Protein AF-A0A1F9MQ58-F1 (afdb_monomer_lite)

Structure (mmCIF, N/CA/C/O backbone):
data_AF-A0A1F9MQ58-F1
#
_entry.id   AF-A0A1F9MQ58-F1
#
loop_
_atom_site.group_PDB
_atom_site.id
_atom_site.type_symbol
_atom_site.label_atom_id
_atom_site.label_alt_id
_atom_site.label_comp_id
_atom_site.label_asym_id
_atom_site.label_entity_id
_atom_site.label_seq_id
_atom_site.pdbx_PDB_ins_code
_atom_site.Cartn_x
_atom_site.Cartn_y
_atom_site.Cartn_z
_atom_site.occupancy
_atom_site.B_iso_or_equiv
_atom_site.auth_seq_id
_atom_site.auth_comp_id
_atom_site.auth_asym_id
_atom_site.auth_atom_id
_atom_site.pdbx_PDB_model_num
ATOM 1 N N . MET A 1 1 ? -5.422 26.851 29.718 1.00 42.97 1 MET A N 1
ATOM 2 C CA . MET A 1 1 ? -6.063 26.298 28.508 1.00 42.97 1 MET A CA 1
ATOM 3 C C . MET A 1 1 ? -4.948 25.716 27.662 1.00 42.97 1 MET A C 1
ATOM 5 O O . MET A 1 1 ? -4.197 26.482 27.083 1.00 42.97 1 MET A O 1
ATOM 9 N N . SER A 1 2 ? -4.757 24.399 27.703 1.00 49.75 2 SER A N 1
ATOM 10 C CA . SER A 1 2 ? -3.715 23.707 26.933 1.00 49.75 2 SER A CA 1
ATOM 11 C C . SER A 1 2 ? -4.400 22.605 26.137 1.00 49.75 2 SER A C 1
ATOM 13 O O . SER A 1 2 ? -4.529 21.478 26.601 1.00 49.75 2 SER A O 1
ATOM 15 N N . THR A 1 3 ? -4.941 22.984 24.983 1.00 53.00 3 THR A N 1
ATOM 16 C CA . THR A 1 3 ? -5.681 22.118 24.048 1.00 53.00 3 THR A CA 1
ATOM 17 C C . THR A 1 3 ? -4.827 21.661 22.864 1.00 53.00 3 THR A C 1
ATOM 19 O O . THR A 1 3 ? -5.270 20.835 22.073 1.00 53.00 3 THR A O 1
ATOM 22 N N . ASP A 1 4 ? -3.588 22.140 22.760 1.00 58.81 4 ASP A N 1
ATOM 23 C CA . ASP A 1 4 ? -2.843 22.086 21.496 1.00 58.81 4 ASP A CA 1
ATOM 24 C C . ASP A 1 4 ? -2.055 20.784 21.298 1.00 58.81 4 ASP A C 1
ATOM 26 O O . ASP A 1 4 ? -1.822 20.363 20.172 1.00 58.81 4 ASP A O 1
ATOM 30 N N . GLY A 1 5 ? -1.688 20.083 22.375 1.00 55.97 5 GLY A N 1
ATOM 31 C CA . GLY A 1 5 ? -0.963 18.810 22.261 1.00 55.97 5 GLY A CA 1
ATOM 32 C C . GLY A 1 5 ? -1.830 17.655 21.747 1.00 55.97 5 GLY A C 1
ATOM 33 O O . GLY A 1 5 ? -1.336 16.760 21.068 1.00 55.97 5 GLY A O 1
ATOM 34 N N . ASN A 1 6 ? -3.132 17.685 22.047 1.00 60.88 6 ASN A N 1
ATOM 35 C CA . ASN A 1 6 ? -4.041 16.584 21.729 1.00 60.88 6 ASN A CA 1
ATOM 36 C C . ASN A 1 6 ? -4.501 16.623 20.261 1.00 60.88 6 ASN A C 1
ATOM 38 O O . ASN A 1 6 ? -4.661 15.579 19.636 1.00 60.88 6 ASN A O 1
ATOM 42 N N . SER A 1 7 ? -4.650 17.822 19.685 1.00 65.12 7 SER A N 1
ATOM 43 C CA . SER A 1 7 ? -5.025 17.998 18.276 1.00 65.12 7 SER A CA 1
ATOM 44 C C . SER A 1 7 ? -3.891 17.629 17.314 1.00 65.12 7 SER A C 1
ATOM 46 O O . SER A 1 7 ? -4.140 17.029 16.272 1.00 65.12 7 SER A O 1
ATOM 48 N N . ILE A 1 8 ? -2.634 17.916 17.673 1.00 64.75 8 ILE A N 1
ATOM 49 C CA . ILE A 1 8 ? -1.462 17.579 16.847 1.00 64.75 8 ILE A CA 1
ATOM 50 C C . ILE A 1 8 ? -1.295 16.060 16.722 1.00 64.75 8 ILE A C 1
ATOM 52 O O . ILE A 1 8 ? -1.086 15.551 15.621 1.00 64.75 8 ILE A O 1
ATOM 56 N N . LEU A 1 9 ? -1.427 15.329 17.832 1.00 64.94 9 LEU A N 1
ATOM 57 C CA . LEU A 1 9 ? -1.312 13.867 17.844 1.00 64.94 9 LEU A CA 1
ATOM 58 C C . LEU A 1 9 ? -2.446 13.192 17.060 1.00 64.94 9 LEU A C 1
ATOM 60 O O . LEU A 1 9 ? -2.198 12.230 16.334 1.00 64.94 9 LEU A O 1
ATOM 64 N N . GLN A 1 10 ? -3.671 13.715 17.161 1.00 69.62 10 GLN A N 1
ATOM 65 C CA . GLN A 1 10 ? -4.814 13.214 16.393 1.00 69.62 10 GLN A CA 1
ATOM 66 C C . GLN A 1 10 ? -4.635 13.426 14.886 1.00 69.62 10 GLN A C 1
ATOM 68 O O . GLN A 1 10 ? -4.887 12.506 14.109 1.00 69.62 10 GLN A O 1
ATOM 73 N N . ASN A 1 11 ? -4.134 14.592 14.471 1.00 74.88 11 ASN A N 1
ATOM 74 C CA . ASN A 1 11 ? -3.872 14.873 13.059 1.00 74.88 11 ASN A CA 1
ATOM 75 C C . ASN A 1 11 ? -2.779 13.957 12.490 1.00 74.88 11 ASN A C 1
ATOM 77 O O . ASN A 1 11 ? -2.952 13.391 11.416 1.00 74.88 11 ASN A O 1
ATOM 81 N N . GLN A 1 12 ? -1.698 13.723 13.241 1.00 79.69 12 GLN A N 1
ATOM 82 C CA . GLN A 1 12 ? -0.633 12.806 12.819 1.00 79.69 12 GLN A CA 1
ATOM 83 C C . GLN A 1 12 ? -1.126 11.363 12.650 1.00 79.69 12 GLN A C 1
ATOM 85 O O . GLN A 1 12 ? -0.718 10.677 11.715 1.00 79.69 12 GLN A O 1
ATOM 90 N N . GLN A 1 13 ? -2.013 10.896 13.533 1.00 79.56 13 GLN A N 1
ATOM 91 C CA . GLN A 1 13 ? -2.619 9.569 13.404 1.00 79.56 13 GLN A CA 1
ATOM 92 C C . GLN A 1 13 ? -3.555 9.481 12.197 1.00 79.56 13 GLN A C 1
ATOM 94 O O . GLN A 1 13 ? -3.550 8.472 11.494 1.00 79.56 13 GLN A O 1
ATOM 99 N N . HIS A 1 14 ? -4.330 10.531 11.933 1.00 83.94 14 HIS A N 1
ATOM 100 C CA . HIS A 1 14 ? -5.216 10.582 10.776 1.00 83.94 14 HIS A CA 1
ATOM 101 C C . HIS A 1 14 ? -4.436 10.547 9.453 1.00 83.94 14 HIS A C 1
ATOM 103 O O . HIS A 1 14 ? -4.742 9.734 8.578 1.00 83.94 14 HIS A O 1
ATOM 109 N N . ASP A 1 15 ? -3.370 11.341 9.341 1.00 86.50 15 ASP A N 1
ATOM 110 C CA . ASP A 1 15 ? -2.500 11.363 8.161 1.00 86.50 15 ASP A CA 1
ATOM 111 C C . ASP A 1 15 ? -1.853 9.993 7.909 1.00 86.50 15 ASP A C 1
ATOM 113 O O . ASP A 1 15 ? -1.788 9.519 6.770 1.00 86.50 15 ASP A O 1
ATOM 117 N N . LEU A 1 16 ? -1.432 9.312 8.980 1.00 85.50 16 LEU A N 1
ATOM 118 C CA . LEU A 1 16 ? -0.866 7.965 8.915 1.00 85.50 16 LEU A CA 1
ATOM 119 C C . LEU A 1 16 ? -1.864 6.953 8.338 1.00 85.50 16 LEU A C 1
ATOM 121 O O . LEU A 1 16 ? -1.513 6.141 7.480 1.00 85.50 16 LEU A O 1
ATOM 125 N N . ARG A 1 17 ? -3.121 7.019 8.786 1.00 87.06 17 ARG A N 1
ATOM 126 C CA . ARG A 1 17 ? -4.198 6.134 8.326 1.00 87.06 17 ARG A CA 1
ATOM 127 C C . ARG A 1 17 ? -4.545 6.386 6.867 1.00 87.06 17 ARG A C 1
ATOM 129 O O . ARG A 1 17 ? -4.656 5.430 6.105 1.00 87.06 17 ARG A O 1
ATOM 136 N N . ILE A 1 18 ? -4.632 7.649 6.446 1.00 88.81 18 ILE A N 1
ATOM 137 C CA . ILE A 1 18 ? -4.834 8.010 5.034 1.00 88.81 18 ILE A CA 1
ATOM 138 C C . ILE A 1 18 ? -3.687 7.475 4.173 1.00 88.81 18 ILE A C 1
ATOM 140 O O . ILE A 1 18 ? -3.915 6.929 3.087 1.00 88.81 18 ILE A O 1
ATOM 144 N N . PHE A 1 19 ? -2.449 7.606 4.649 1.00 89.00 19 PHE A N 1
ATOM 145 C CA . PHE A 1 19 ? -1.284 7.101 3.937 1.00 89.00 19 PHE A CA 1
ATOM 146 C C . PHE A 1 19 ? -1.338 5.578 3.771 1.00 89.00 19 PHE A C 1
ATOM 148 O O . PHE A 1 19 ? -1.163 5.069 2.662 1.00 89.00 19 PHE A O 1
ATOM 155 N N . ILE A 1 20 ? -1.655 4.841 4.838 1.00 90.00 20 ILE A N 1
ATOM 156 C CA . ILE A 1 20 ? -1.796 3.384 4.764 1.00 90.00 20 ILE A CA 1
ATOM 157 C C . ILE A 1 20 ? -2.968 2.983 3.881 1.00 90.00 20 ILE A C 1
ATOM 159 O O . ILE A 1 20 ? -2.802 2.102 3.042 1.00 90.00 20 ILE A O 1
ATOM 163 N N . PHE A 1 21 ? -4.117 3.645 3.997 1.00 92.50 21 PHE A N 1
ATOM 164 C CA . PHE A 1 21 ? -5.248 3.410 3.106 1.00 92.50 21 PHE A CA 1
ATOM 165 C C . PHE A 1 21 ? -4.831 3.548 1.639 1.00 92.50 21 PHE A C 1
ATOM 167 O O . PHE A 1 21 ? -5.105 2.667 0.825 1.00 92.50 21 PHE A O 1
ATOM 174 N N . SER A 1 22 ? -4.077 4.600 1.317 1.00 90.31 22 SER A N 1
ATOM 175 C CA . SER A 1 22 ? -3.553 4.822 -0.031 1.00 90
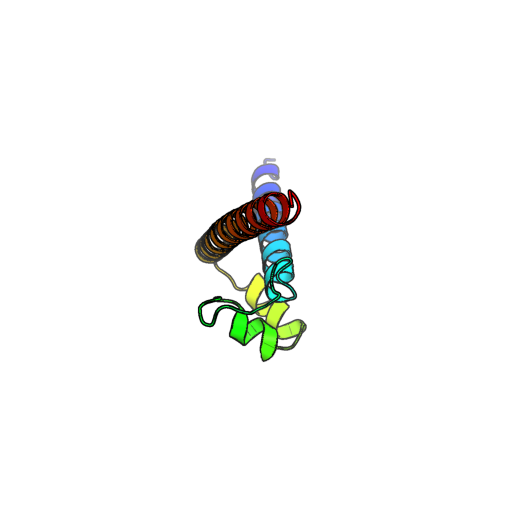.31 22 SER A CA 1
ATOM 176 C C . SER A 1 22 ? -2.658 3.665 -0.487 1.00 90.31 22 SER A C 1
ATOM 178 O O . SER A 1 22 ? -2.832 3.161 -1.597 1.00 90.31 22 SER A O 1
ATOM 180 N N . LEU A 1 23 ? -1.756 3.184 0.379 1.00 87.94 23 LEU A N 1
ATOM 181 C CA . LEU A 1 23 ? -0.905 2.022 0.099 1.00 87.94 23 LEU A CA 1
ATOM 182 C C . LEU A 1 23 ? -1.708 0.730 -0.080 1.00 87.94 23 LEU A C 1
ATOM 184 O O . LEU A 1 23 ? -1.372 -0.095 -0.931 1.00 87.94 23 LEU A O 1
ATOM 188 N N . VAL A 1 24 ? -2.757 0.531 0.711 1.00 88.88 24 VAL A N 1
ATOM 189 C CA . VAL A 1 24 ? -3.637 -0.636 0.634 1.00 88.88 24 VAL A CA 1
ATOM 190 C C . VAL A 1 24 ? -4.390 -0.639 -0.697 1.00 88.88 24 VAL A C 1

• Goal of the exercise:
Would you set down only the lines above from the line with "ATOM 164 C CA" to the line with "ATOM 176 C C", both included, exactly as they stand and without the pictures?

• Exercise response:
ATOM 164 C CA . PHE A 1 21 ? -5.248 3.410 3.106 1.00 92.50 21 PHE A CA 1
ATOM 165 C C . PHE A 1 21 ? -4.831 3.548 1.639 1.00 92.50 21 PHE A C 1
ATOM 167 O O . PHE A 1 21 ? -5.105 2.667 0.825 1.00 92.50 21 PHE A O 1
ATOM 174 N N . SER A 1 22 ? -4.077 4.600 1.317 1.00 90.31 22 SER A N 1
ATOM 175 C CA . SER A 1 22 ? -3.553 4.822 -0.031 1.00 90
.31 22 SER A CA 1
ATOM 176 C C . SER A 1 22 ? -2.658 3.665 -0.487 1.00 90.31 22 SER A C 1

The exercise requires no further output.